▶ Work to complete
In the listing that follows, locate the line containing "ATOM 1 N N ." and the line containing "ATOM 21 O O". Retype exactly those two lines and every line between them, and nothing more.
[Start of Attachment]
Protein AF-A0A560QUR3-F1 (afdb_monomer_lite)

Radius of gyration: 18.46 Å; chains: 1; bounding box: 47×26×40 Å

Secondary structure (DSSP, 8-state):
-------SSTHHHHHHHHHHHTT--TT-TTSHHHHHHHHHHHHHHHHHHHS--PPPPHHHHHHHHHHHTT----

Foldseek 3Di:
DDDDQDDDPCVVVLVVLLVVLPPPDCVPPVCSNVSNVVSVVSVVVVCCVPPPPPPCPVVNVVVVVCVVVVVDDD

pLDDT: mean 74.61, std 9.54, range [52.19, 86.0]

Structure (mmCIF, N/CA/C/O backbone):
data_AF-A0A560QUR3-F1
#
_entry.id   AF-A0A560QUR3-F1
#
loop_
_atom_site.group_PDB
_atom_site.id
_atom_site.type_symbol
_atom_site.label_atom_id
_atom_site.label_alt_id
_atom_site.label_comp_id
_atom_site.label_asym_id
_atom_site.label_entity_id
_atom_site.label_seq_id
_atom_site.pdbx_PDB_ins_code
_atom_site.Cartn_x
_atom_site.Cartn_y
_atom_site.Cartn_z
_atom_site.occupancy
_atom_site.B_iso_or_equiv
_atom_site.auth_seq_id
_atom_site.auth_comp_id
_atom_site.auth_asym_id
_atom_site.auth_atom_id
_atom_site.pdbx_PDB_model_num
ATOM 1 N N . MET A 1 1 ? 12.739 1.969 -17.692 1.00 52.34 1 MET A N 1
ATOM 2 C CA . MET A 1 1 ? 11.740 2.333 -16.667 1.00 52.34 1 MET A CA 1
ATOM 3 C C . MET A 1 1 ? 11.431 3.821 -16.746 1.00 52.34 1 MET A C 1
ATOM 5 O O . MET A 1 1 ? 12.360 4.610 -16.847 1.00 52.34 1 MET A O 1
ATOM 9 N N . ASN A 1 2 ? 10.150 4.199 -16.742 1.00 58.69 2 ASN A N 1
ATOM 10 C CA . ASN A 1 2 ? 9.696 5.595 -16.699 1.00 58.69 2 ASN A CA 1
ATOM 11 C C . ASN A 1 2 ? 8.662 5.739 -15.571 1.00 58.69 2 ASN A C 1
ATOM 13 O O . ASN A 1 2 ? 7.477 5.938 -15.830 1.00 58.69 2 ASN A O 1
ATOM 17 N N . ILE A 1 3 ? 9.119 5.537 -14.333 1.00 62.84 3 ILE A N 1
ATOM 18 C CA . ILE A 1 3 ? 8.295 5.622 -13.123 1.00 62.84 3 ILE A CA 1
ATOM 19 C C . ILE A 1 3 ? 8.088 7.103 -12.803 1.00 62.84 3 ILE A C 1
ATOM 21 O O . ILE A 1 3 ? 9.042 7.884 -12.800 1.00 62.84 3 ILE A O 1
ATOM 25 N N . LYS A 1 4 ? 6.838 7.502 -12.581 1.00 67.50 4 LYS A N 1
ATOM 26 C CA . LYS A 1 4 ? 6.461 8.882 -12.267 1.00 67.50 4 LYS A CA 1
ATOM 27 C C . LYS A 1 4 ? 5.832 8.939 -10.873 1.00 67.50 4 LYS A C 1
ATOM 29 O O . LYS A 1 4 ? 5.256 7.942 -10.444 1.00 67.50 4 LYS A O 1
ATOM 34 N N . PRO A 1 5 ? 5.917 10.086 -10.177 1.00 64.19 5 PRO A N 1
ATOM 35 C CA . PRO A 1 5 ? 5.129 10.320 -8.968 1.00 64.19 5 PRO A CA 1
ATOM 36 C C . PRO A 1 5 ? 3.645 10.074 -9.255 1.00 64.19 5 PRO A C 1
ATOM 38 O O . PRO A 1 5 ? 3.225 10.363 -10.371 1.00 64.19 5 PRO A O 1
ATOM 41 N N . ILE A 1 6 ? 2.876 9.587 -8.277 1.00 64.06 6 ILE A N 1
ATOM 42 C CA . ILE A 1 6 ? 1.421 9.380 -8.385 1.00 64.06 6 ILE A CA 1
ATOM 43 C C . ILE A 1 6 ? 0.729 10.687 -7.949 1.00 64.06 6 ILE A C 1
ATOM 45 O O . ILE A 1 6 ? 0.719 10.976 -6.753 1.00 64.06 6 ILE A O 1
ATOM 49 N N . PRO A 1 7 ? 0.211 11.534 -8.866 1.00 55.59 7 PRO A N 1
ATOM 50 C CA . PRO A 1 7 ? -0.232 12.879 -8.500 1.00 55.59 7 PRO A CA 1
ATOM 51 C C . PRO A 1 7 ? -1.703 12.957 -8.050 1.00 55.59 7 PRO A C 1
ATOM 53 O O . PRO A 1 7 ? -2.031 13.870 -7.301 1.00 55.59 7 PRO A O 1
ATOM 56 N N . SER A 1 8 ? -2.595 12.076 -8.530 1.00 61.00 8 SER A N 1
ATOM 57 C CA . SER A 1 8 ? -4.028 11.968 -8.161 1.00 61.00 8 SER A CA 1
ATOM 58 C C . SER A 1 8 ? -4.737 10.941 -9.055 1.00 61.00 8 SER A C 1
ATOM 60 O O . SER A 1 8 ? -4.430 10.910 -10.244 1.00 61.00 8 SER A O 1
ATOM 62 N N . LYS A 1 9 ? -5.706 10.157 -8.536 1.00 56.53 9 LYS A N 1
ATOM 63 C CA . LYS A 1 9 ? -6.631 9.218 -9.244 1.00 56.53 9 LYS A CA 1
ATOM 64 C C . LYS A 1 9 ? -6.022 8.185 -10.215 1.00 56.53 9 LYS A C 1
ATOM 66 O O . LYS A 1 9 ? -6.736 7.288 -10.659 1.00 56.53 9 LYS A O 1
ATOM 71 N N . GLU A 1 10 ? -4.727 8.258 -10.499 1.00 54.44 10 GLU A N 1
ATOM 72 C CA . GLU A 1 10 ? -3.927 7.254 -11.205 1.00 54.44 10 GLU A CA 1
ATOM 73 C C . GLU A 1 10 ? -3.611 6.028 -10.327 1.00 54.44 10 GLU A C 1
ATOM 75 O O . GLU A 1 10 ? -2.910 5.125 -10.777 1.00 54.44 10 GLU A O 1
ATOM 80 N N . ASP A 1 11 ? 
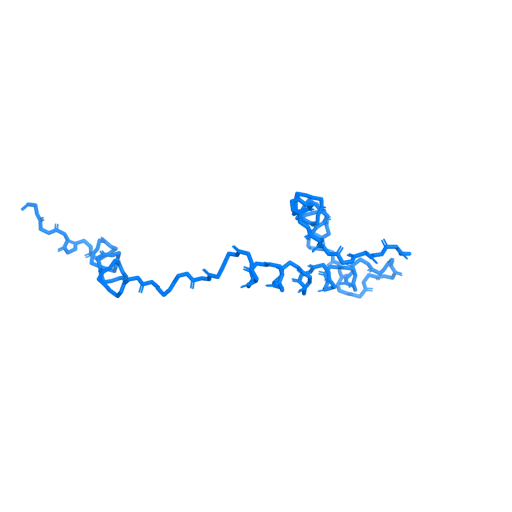-4.201 5.953 -9.128 1.00 60.50 11 ASP A N 1
ATOM 81 C CA . ASP A 1 11 ? -4.260 4.774 -8.256 1.00 60.50 11 ASP A CA 1
ATOM 82 C C . ASP A 1 11 ? -4.479 3.484 -9.045 1.00 60.50 11 ASP A C 1
ATOM 84 O O . ASP A 1 11 ? -3.700 2.544 -8.936 1.00 60.50 11 ASP A O 1
ATOM 88 N N . LEU A 1 12 ? -5.491 3.449 -9.916 1.00 61.25 12 LEU A N 1
ATOM 89 C CA . LEU A 1 12 ? -5.850 2.240 -10.661 1.00 61.25 12 LEU A CA 1
ATOM 90 C C . LEU A 1 12 ? -4.699 1.677 -11.504 1.00 61.25 12 LEU A C 1
ATOM 92 O O . LEU A 1 12 ? -4.597 0.463 -11.640 1.00 61.25 12 LEU A O 1
ATOM 96 N N . ALA A 1 13 ? -3.839 2.529 -12.067 1.00 72.06 13 ALA A N 1
ATOM 97 C CA . ALA A 1 13 ? -2.735 2.068 -12.901 1.00 72.06 13 ALA A CA 1
ATOM 98 C C . ALA A 1 13 ? -1.569 1.531 -12.058 1.00 72.06 13 ALA A C 1
ATOM 100 O O . ALA A 1 13 ? -0.991 0.505 -12.415 1.00 72.06 13 ALA A O 1
ATOM 101 N N . ALA A 1 14 ? -1.251 2.189 -10.937 1.00 76.44 14 ALA A N 1
ATOM 102 C CA . ALA A 1 14 ? -0.221 1.725 -10.009 1.00 76.44 14 ALA A CA 1
ATOM 103 C C . ALA A 1 14 ? -0.648 0.424 -9.312 1.00 76.44 14 ALA A C 1
ATOM 105 O O . ALA A 1 14 ? 0.113 -0.540 -9.313 1.00 76.44 14 ALA A O 1
ATOM 106 N N . PHE A 1 15 ? -1.889 0.352 -8.819 1.00 76.75 15 PHE A N 1
ATOM 107 C CA . PHE A 1 15 ? -2.445 -0.858 -8.211 1.00 76.75 15 PHE A CA 1
ATOM 108 C C . PHE A 1 15 ? -2.515 -2.019 -9.209 1.00 76.75 15 PHE A C 1
ATOM 110 O O . PHE A 1 15 ? -2.029 -3.103 -8.899 1.00 76.75 15 PHE A O 1
ATOM 117 N N . ALA A 1 16 ? -3.004 -1.796 -10.435 1.00 81.75 16 ALA A N 1
ATOM 118 C CA . ALA A 1 16 ? -3.029 -2.845 -11.457 1.00 81.75 16 ALA A CA 1
ATOM 119 C C . ALA A 1 16 ? -1.620 -3.331 -11.838 1.00 81.75 16 ALA A C 1
ATOM 121 O O . ALA A 1 16 ? -1.436 -4.499 -12.181 1.00 81.75 16 ALA A O 1
ATOM 122 N N . ARG A 1 17 ? -0.608 -2.453 -11.787 1.00 83.88 17 ARG A N 1
ATOM 123 C CA . ARG A 1 17 ? 0.782 -2.843 -12.041 1.00 83.88 17 ARG A CA 1
ATOM 124 C C . ARG A 1 17 ? 1.357 -3.657 -10.883 1.00 83.88 17 ARG A C 1
ATOM 126 O O . ARG A 1 17 ? 1.992 -4.672 -11.139 1.00 83.88 17 ARG A O 1
ATOM 133 N N . VAL A 1 18 ? 1.078 -3.270 -9.640 1.00 84.69 18 VAL A N 1
ATOM 134 C CA . VAL A 1 18 ? 1.429 -4.054 -8.446 1.00 84.69 18 VAL A CA 1
ATOM 135 C C . VAL A 1 18 ? 0.788 -5.441 -8.487 1.00 84.69 18 VAL A C 1
ATOM 137 O O . VAL A 1 18 ? 1.475 -6.421 -8.229 1.00 84.69 18 VAL A O 1
ATOM 140 N N . GLU A 1 19 ? -0.483 -5.556 -8.882 1.00 83.62 19 GLU A N 1
ATOM 141 C CA . GLU A 1 19 ? -1.156 -6.853 -9.053 1.00 83.62 19 GLU A CA 1
ATOM 142 C C . GLU A 1 19 ? -0.485 -7.728 -10.122 1.00 83.62 19 GLU A C 1
ATOM 144 O O . GLU A 1 19 ? -0.363 -8.937 -9.942 1.00 83.62 19 GLU A O 1
ATOM 149 N N . GLN A 1 20 ? -0.020 -7.135 -11.225 1.00 84.25 20 GLN A N 1
ATOM 150 C CA . GLN A 1 20 ? 0.710 -7.862 -12.272 1.00 84.25 20 GLN A CA 1
ATOM 151 C C . GLN A 1 20 ? 2.094 -8.324 -11.821 1.00 84.25 20 GLN A C 1
ATOM 153 O O . GLN A 1 20 ? 2.557 -9.375 -12.255 1.00 84.25 20 GLN A O 1
ATOM 158 N N . LEU A 1 21 ? 2.753 -7.524 -10.985 1.00 83.50 21 LEU A N 1
ATOM 159 C CA . LEU A 1 21 ? 4.072 -7.817 -10.433 1.00 83.50 21 LEU A CA 1
ATOM 160 C C . LEU A 1 21 ? 3.990 -8.693 -9.175 1.00 83.50 21 LEU A C 1
ATOM 162 O O . LEU A 1 21 ? 5.021 -9.139 -8.670 1.00 83.50 21 LEU A O 1
ATOM 166 N N . TRP A 1 22 ? 2.787 -8.969 -8.670 1.00 80.25 22 TRP A N 1
ATOM 167 C CA . TRP A 1 22 ? 2.580 -9.708 -7.434 1.00 80.25 22 TRP A CA 1
ATOM 168 C C . TRP A 1 22 ? 3.129 -11.133 -7.538 1.00 80.25 22 TRP A C 1
ATOM 170 O O . TRP A 1 22 ? 2.705 -11.925 -8.378 1.00 80.25 22 TRP A O 1
ATOM 180 N N . GLY A 1 23 ? 4.063 -11.477 -6.650 1.00 76.69 23 GLY A N 1
ATOM 181 C CA . GLY A 1 23 ? 4.741 -12.777 -6.666 1.00 76.69 23 GLY A CA 1
ATOM 182 C C . GLY A 1 23 ? 5.903 -12.879 -7.658 1.00 76.69 23 GLY A C 1
ATOM 183 O O . GLY A 1 23 ? 6.412 -13.981 -7.856 1.00 76.69 23 GLY A O 1
ATOM 184 N N . SER A 1 24 ? 6.330 -11.763 -8.258 1.00 78.50 24 SER A N 1
ATOM 185 C CA . SER A 1 24 ? 7.601 -11.704 -8.987 1.00 78.50 24 SER A CA 1
ATOM 186 C C . SER A 1 24 ? 8.767 -11.960 -8.038 1.00 78.50 24 SER A C 1
ATOM 188 O O . SER A 1 24 ? 8.713 -11.598 -6.859 1.00 78.50 24 SER A O 1
ATOM 190 N N . ASP A 1 25 ? 9.815 -12.598 -8.554 1.00 76.38 25 ASP A N 1
ATOM 191 C CA . ASP A 1 25 ? 11.030 -12.828 -7.780 1.00 76.38 25 ASP A CA 1
ATOM 192 C C . ASP A 1 25 ? 11.683 -11.482 -7.445 1.00 76.38 25 ASP A C 1
ATOM 194 O O . ASP A 1 25 ? 11.804 -10.607 -8.308 1.00 76.38 25 ASP A O 1
ATOM 198 N N . VAL A 1 26 ? 12.089 -11.314 -6.187 1.00 68.50 26 VAL A N 1
ATOM 199 C CA . VAL A 1 26 ? 12.731 -10.081 -5.710 1.00 68.50 26 VAL A CA 1
ATOM 200 C C . VAL A 1 26 ? 14.050 -9.864 -6.453 1.00 68.50 26 VAL A C 1
ATOM 202 O O . VAL A 1 26 ? 14.384 -8.735 -6.789 1.00 68.50 26 VAL A O 1
ATOM 205 N N . ASP A 1 27 ? 14.737 -10.954 -6.805 1.00 73.81 27 ASP A N 1
ATOM 206 C CA . ASP A 1 27 ? 15.969 -10.942 -7.593 1.00 73.81 27 ASP A CA 1
ATOM 207 C C . ASP A 1 27 ? 15.705 -11.095 -9.106 1.00 73.81 27 ASP A C 1
ATOM 209 O O . ASP A 1 27 ? 16.576 -11.557 -9.852 1.00 73.81 27 ASP A O 1
ATOM 213 N N . SER A 1 28 ? 14.498 -10.746 -9.583 1.00 74.69 28 SER A N 1
ATOM 214 C CA . SER A 1 28 ? 14.174 -10.827 -11.010 1.00 74.69 28 SER A CA 1
ATOM 215 C C . SER A 1 28 ? 15.177 -9.991 -11.822 1.00 74.69 28 SER A C 1
ATOM 217 O O . SER A 1 28 ? 15.262 -8.774 -11.629 1.00 74.69 28 SER A O 1
ATOM 219 N N . PRO A 1 29 ? 15.918 -10.598 -12.769 1.00 73.75 29 PRO A N 1
ATOM 220 C CA . PRO A 1 29 ? 16.892 -9.880 -13.592 1.00 73.75 29 PRO A CA 1
ATOM 221 C C . PRO A 1 29 ? 16.242 -8.829 -14.504 1.00 73.75 29 PRO A C 1
ATOM 223 O O . PRO A 1 29 ? 16.942 -7.962 -15.029 1.00 73.75 29 PRO A O 1
ATOM 226 N N . ASP A 1 30 ? 14.920 -8.892 -14.674 1.00 77.00 30 ASP A N 1
ATOM 227 C CA . ASP A 1 30 ? 14.126 -7.932 -15.438 1.00 77.00 30 ASP A CA 1
ATOM 228 C C . ASP A 1 30 ? 13.786 -6.657 -14.629 1.00 77.00 30 ASP A C 1
ATOM 230 O O . ASP A 1 30 ? 13.301 -5.676 -15.197 1.00 77.00 30 ASP A O 1
ATOM 234 N N . GLY A 1 31 ? 14.109 -6.625 -13.326 1.00 79.56 31 GLY A N 1
ATOM 235 C CA . GLY A 1 31 ? 13.908 -5.469 -12.441 1.00 79.56 31 GLY A CA 1
ATOM 236 C C . GLY A 1 31 ? 12.486 -5.335 -11.886 1.00 79.56 31 GLY A C 1
ATOM 237 O O . GLY A 1 31 ? 12.133 -4.292 -11.339 1.00 79.56 31 GLY A O 1
ATOM 238 N N . ASP A 1 32 ? 11.667 -6.378 -12.021 1.00 81.44 32 ASP A N 1
ATOM 239 C CA . ASP A 1 32 ? 10.274 -6.408 -11.557 1.00 81.44 32 ASP A CA 1
ATOM 240 C C . ASP A 1 32 ? 10.152 -6.260 -10.028 1.00 81.44 32 ASP A C 1
ATOM 242 O O . ASP A 1 32 ? 9.210 -5.632 -9.542 1.00 81.44 32 ASP A O 1
ATOM 246 N N . GLY A 1 33 ? 11.119 -6.794 -9.270 1.00 81.25 33 GLY A N 1
ATOM 247 C CA . GLY A 1 33 ? 11.192 -6.649 -7.811 1.00 81.25 33 GLY A CA 1
ATOM 248 C C . GLY A 1 33 ? 11.434 -5.200 -7.378 1.00 81.25 33 GLY A C 1
ATOM 249 O O . GLY A 1 33 ? 10.686 -4.668 -6.556 1.00 81.25 33 GLY A O 1
ATOM 250 N N . ASP A 1 34 ? 12.409 -4.534 -8.004 1.00 82.69 34 ASP A N 1
ATOM 251 C CA . ASP A 1 34 ? 12.699 -3.114 -7.769 1.00 82.69 34 ASP A CA 1
ATOM 252 C C . ASP A 1 34 ? 11.500 -2.228 -8.155 1.00 82.69 34 ASP A C 1
ATOM 254 O O . ASP A 1 34 ? 11.166 -1.265 -7.460 1.00 82.69 34 ASP A O 1
ATOM 258 N N . GLU A 1 35 ? 10.817 -2.547 -9.263 1.00 84.12 35 GLU A N 1
ATOM 259 C CA . GLU A 1 35 ? 9.608 -1.832 -9.690 1.00 84.12 35 GLU A CA 1
ATOM 260 C C . GLU A 1 35 ? 8.482 -1.974 -8.653 1.00 84.12 35 GLU A C 1
ATOM 262 O O . GLU A 1 35 ? 7.842 -0.978 -8.303 1.00 84.12 35 GLU A O 1
ATOM 267 N N . LEU A 1 36 ? 8.265 -3.186 -8.132 1.00 
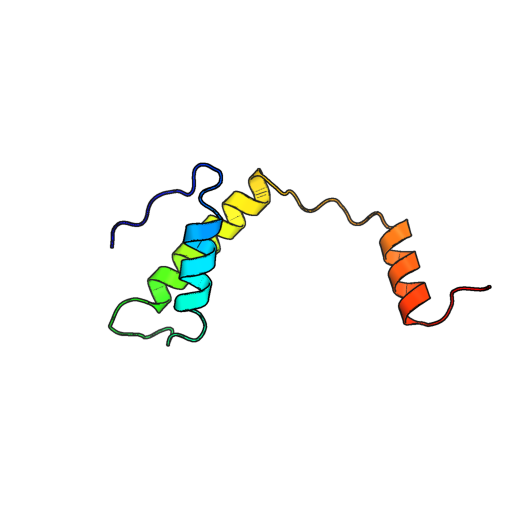85.44 36 LEU A N 1
ATOM 268 C CA . LEU A 1 36 ? 7.258 -3.472 -7.112 1.00 85.44 36 LEU A CA 1
ATOM 269 C C . LEU A 1 36 ? 7.530 -2.706 -5.808 1.00 85.44 36 LEU A C 1
ATOM 271 O O . LEU A 1 36 ? 6.604 -2.111 -5.255 1.00 85.44 36 LEU A O 1
ATOM 275 N N . GLU A 1 37 ? 8.780 -2.671 -5.341 1.00 84.75 37 GLU A N 1
ATOM 276 C CA . GLU A 1 37 ? 9.165 -1.939 -4.126 1.00 84.75 37 GLU A CA 1
ATOM 277 C C . GLU A 1 37 ? 8.913 -0.431 -4.272 1.00 84.75 37 GLU A C 1
ATOM 279 O O . GLU A 1 37 ? 8.306 0.202 -3.402 1.00 84.75 37 GLU A O 1
ATOM 284 N N 
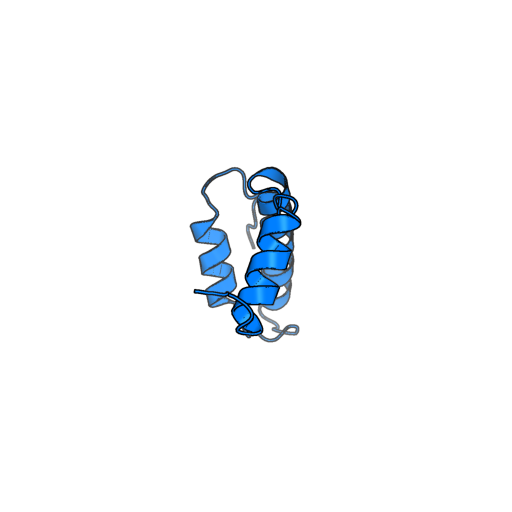. ILE A 1 38 ? 9.306 0.153 -5.408 1.00 86.00 38 ILE A N 1
ATOM 285 C CA . ILE A 1 38 ? 9.094 1.580 -5.677 1.00 86.00 38 ILE A CA 1
ATOM 286 C C . ILE A 1 38 ? 7.598 1.904 -5.767 1.00 86.00 38 ILE A C 1
ATOM 288 O O . ILE A 1 38 ? 7.155 2.916 -5.216 1.00 86.00 38 ILE A O 1
ATOM 292 N N . LEU A 1 39 ? 6.807 1.070 -6.448 1.00 85.25 39 LEU A N 1
ATOM 293 C CA . LEU A 1 39 ? 5.359 1.264 -6.550 1.00 85.25 39 LEU A CA 1
ATOM 294 C C . LEU A 1 39 ? 4.679 1.167 -5.181 1.00 85.25 39 LEU A C 1
ATOM 296 O O . LEU A 1 39 ? 3.827 2.003 -4.882 1.00 85.25 39 LEU A O 1
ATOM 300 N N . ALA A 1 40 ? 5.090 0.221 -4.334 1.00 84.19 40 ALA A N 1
[End of Attachment]
▶ Your solution
ATOM 1 N N . MET A 1 1 ? 12.739 1.969 -17.692 1.00 52.34 1 MET A N 1
ATOM 2 C CA . MET A 1 1 ? 11.740 2.333 -16.667 1.00 52.34 1 MET A CA 1
ATOM 3 C C . MET A 1 1 ? 11.431 3.821 -16.746 1.00 52.34 1 MET A C 1
ATOM 5 O O . MET A 1 1 ? 12.360 4.610 -16.847 1.00 52.34 1 MET A O 1
ATOM 9 N N . ASN A 1 2 ? 10.150 4.199 -16.742 1.00 58.69 2 ASN A N 1
ATOM 10 C CA . ASN A 1 2 ? 9.696 5.595 -16.699 1.00 58.69 2 ASN A CA 1
ATOM 11 C C . ASN A 1 2 ? 8.662 5.739 -15.571 1.00 58.69 2 ASN A C 1
ATOM 13 O O . ASN A 1 2 ? 7.477 5.938 -15.830 1.00 58.69 2 ASN A O 1
ATOM 17 N N . ILE A 1 3 ? 9.119 5.537 -14.333 1.00 62.84 3 ILE A N 1
ATOM 18 C CA . ILE A 1 3 ? 8.295 5.622 -13.123 1.00 62.84 3 ILE A CA 1
ATOM 19 C C . ILE A 1 3 ? 8.088 7.103 -12.803 1.00 62.84 3 ILE A C 1
ATOM 21 O O . ILE A 1 3 ? 9.042 7.884 -12.800 1.00 62.84 3 ILE A O 1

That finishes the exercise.